1-----------------------------------------------------------------------------------------
What are the following notations of defining functions known as?
int abc(int a,float b)
{
/* some code */
}
int abc(a,b)
int a; float b;
{
/* some code*/
}
Answer:
i. ANSI C notation
ii. Kernighan & Ritche notation (K&R Notation)
2-----------------------------------------------------------------------------------------
main()
{
char *p;
p="%d\n";
p++;
p++;
printf(p-2,300);
}
Answer:
300
Explanation:
The pointer points to % since it is incremented twice and again decremented by 2, it points to '%d\n' and 300 is
printed.
3-----------------------------------------------------------------------------------------
main()
{
int i;
i = abc();
printf("%d",i);
}
abc()
{
_AX = 1000;
}
Answer: 1000
Explanation:< blockquote>Normally the return value from the function is through the information from the
accumulator. Here _AH is the pseudo global variable denoting the accumulator. Hence, the value of the
accumulator is set 1000 so the function returns value 1000.
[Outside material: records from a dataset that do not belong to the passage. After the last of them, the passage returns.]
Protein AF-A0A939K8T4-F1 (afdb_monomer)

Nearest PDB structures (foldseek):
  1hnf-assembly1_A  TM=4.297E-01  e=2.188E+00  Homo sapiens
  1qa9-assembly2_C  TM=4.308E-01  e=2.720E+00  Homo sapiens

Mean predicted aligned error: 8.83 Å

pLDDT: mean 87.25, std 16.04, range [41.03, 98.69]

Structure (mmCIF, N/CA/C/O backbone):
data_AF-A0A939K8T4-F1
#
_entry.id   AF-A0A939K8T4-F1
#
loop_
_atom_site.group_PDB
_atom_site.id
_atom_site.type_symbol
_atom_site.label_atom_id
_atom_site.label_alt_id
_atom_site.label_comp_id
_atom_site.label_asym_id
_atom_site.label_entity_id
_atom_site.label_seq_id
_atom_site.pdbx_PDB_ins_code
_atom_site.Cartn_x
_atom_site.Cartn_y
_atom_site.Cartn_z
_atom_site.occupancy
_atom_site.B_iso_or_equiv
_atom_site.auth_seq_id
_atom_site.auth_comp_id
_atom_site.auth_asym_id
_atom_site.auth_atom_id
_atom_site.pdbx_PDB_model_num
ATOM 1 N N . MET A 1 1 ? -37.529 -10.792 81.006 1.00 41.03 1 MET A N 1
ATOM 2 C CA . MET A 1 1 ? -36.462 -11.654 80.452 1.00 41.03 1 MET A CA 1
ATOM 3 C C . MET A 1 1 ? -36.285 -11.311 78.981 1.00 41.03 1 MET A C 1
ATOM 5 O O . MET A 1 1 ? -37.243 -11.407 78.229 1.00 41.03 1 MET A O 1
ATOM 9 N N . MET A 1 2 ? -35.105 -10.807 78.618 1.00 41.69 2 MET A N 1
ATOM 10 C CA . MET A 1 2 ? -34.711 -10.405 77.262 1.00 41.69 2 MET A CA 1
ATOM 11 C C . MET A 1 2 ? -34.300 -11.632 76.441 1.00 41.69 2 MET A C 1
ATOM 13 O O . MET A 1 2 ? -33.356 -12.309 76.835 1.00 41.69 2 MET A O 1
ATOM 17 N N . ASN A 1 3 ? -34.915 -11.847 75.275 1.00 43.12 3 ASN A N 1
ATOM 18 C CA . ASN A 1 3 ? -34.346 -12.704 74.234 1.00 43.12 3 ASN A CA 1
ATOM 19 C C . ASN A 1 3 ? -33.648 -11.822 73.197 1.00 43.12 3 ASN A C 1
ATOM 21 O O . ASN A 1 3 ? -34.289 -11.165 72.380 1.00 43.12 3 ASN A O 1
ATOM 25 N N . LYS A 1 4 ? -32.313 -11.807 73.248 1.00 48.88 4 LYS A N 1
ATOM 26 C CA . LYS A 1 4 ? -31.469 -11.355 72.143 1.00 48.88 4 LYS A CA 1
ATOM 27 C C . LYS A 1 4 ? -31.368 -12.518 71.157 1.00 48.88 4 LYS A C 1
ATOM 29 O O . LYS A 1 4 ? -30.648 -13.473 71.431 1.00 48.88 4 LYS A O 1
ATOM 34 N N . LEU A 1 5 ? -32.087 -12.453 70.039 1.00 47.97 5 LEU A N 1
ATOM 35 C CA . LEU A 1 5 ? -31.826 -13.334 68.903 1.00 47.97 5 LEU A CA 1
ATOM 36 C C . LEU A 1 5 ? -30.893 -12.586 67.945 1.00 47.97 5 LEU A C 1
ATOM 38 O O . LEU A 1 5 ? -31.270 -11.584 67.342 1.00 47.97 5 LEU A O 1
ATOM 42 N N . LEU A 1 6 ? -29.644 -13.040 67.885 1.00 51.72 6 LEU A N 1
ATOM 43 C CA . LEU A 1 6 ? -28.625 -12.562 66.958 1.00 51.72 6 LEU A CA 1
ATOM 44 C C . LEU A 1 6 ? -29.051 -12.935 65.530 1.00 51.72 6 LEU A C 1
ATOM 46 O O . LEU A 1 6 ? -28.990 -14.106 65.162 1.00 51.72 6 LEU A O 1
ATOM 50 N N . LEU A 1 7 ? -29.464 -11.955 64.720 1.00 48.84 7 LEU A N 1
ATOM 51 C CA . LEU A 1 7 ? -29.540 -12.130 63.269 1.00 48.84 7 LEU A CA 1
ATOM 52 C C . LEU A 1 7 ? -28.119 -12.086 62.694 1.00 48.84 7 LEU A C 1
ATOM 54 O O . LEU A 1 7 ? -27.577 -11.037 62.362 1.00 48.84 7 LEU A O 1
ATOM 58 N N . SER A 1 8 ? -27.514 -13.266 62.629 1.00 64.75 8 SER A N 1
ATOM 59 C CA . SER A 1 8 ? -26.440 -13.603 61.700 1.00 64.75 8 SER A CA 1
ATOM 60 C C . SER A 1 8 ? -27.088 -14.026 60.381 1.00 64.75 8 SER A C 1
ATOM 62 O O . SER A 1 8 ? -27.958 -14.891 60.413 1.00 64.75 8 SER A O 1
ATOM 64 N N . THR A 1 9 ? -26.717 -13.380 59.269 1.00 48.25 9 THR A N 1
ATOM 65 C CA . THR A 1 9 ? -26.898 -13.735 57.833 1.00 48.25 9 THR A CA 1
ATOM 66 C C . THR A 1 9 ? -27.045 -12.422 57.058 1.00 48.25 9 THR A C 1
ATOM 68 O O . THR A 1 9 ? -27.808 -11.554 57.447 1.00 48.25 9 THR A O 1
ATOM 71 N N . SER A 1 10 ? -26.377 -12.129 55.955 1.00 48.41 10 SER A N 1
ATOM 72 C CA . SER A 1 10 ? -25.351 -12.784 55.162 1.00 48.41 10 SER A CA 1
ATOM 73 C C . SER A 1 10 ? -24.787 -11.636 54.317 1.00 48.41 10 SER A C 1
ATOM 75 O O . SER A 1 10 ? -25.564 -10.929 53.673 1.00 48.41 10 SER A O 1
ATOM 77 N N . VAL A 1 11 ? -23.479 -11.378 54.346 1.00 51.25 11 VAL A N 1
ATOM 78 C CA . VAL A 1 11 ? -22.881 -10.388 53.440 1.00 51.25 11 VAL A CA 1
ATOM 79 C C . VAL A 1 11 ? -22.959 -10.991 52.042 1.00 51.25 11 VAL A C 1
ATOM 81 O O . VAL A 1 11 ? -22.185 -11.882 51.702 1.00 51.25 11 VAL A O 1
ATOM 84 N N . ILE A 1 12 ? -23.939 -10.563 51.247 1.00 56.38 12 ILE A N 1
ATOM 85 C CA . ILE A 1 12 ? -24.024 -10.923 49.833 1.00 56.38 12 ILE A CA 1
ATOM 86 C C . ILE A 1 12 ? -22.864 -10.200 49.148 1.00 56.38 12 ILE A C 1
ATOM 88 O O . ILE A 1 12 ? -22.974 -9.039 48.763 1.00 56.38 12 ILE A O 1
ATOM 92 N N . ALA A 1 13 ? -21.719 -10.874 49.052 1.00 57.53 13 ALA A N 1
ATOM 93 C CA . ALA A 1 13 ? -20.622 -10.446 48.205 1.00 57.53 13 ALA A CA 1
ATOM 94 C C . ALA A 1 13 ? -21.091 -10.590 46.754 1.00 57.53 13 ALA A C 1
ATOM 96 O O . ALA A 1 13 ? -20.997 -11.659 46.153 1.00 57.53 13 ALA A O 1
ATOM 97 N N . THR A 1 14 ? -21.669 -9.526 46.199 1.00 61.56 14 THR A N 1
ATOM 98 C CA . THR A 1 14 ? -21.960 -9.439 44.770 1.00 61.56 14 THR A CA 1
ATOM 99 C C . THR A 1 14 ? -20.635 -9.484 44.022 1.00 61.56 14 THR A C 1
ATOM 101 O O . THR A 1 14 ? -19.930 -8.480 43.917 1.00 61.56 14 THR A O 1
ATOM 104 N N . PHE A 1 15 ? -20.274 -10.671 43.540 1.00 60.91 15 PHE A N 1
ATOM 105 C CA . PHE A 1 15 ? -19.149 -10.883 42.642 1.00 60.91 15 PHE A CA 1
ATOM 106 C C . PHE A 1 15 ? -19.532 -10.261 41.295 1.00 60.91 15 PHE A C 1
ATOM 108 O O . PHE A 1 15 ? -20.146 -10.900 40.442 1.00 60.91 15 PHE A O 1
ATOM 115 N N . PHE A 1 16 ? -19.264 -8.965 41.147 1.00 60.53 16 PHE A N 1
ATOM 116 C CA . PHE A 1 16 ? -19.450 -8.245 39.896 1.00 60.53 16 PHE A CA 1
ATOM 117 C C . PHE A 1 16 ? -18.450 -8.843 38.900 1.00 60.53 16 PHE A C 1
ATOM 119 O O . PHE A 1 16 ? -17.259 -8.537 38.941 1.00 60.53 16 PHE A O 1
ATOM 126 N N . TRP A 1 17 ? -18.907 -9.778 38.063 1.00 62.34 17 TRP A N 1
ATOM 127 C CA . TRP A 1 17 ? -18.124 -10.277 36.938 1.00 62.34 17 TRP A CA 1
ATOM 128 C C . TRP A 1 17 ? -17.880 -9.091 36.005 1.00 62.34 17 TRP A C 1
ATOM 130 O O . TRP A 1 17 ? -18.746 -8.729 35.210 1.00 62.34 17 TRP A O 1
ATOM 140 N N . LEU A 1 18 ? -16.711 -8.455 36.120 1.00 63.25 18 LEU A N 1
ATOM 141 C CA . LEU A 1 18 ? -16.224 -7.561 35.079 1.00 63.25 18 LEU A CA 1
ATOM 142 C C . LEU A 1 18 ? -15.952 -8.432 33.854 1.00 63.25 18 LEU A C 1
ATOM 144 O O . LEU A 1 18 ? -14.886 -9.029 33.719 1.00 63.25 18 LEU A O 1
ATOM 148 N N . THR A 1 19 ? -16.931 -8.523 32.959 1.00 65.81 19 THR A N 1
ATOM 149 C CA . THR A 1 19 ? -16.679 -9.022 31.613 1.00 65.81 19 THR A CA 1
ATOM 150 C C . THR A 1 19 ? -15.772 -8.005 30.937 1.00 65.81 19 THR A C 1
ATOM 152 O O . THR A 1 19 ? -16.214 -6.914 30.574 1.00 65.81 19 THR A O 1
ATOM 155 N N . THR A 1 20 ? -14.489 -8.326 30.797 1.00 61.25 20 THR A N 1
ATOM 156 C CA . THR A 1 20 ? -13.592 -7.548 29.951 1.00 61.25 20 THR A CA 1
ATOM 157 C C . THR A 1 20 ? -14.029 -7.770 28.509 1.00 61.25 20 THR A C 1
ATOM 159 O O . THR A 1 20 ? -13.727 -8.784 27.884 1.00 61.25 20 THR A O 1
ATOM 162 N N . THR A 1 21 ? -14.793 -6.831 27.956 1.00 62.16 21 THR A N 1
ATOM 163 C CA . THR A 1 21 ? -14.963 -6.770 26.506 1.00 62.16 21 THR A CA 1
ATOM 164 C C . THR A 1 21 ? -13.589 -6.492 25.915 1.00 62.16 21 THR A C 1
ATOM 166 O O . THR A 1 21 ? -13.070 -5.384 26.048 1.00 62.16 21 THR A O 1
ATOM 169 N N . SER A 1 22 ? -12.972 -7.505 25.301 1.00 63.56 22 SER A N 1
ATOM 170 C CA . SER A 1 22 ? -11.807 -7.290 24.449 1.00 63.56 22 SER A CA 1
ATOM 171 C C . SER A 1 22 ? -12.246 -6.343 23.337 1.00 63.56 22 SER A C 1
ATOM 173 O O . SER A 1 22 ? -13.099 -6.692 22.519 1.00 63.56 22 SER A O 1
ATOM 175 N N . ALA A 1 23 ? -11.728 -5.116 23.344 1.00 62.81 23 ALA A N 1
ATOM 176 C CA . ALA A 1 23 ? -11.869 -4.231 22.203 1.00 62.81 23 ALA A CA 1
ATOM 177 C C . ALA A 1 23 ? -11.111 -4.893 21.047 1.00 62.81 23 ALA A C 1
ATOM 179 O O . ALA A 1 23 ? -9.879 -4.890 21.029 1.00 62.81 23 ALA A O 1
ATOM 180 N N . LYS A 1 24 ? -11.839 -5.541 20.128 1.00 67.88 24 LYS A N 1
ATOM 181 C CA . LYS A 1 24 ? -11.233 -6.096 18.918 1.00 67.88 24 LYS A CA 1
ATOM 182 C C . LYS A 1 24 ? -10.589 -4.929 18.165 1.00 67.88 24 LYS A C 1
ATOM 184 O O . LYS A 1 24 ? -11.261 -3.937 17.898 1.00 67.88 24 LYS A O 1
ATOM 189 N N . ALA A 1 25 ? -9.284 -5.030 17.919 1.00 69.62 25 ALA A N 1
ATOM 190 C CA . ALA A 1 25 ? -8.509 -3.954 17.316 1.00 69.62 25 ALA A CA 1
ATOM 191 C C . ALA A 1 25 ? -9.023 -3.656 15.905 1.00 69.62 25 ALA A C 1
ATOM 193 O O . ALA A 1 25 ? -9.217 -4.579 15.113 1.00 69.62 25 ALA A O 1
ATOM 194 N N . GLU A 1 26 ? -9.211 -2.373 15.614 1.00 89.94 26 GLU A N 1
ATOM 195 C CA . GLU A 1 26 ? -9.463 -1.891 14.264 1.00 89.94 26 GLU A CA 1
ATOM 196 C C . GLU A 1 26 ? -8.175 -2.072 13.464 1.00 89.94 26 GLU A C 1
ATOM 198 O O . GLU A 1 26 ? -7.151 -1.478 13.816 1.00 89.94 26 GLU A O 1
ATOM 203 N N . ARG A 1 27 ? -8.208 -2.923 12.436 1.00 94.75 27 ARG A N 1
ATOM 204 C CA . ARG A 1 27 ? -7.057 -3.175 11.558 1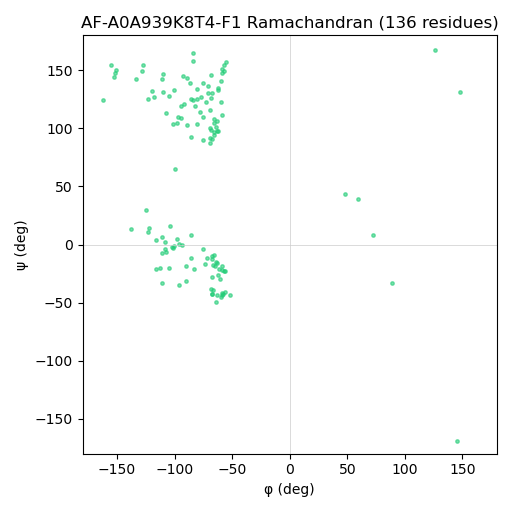.00 94.75 27 ARG A CA 1
ATOM 205 C C . ARG A 1 27 ? -7.314 -2.590 10.182 1.00 94.75 27 ARG A C 1
ATOM 207 O O . ARG A 1 27 ? -8.447 -2.568 9.714 1.00 94.75 27 ARG A O 1
ATOM 214 N N . LEU A 1 28 ? -6.256 -2.119 9.545 1.00 96.94 28 LEU A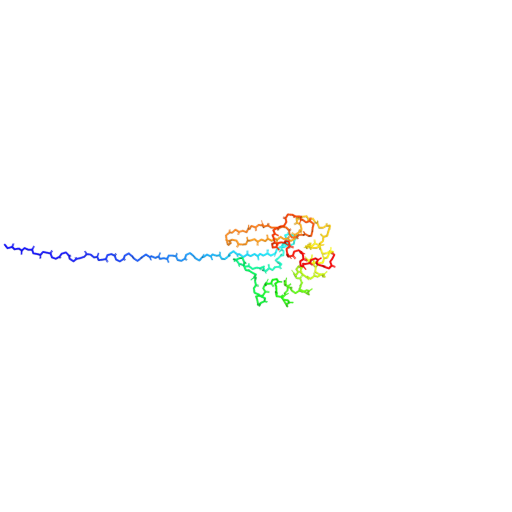 N 1
ATOM 215 C CA . LEU A 1 28 ? -6.313 -1.450 8.261 1.00 96.94 28 LEU A CA 1
ATOM 216 C C . LEU A 1 28 ? -5.525 -2.261 7.239 1.00 96.94 28 LEU A C 1
ATOM 218 O O . LEU A 1 28 ? -4.358 -2.576 7.455 1.00 96.94 28 LEU A O 1
ATOM 222 N N . PHE A 1 29 ? -6.157 -2.578 6.118 1.00 98.00 29 PHE A N 1
ATOM 223 C CA . PHE A 1 29 ? -5.599 -3.442 5.085 1.00 98.00 29 PHE A CA 1
ATOM 224 C C . PHE A 1 29 ? -5.656 -2.782 3.716 1.00 98.00 29 PHE A C 1
ATOM 226 O O . PHE A 1 29 ? -6.543 -1.969 3.445 1.00 98.00 29 PHE A O 1
ATOM 233 N N . ILE A 1 30 ? -4.748 -3.192 2.832 1.00 98.38 30 ILE A N 1
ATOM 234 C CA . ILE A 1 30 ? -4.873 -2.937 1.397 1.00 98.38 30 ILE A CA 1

4-----------------------------------------------------------------------------------------
int i;
main(){
int t;
for ( t=4;scanf("%d",&i)-t;printf("%d\n",i))
printf("%d--",t--);
}
// If the inputs are 0,1,2,3 find the o/p
Answer:
4--0
3--1
2--2
Explanation:
Let us assume some x= scanf("%d",&i)-t the values during execution will be,
t i x
4 0 -4
3 1 -2
2 2 0
5--------------------------------------------------------------------------------------------
main(){
int a= 0;int b = 20;char x =1;char y =10;
if(a,b,x,y)
printf("hello");
}
Answer:
hello
Explanation:
The comma operator has associativity from left to right. Only the rightmost value is returned and the
other values are evaluated and ignored. Thus the value of last variable y is returned to check in if.
Since it is a non zero value if becomes true so, "hello" will be printed.
6----------------------------------------------------------------------------------------------
main(){
unsigned int i;
for(i=1;i>-2;i--)
printf("c aptitude");
}
Explanation:
i is an unsigned integer. It is compared with a signed value. Since the both types doesn't match, signed
is promoted to unsigned value. The unsigned equivalent of -2 is a huge value so condition becomes false and
control comes out of the loop.
7------------------------------------------------------------------------------------------------
func(a,b)
int a,b;
{
return( a= (a==b) );
}
main()
{
int process(),func();
printf("The value of process is %d !\n ",process(func,3,6));
}
process(pf,val1,val2)
int (*pf) ();
int val1,val2;
{
return((*pf) (val1,val2));
}
Answer: The value if process is 0 !
Explanation:
The function 'process' has 3 parameters - 1, a pointer to another function 2 and 3, integers. When this
function is invoked from main, the following substitutions for formal parameters take place: func for pf, 3 for
val1 and 6 for val2. This function returns the result of the operation performed by the function 'func'.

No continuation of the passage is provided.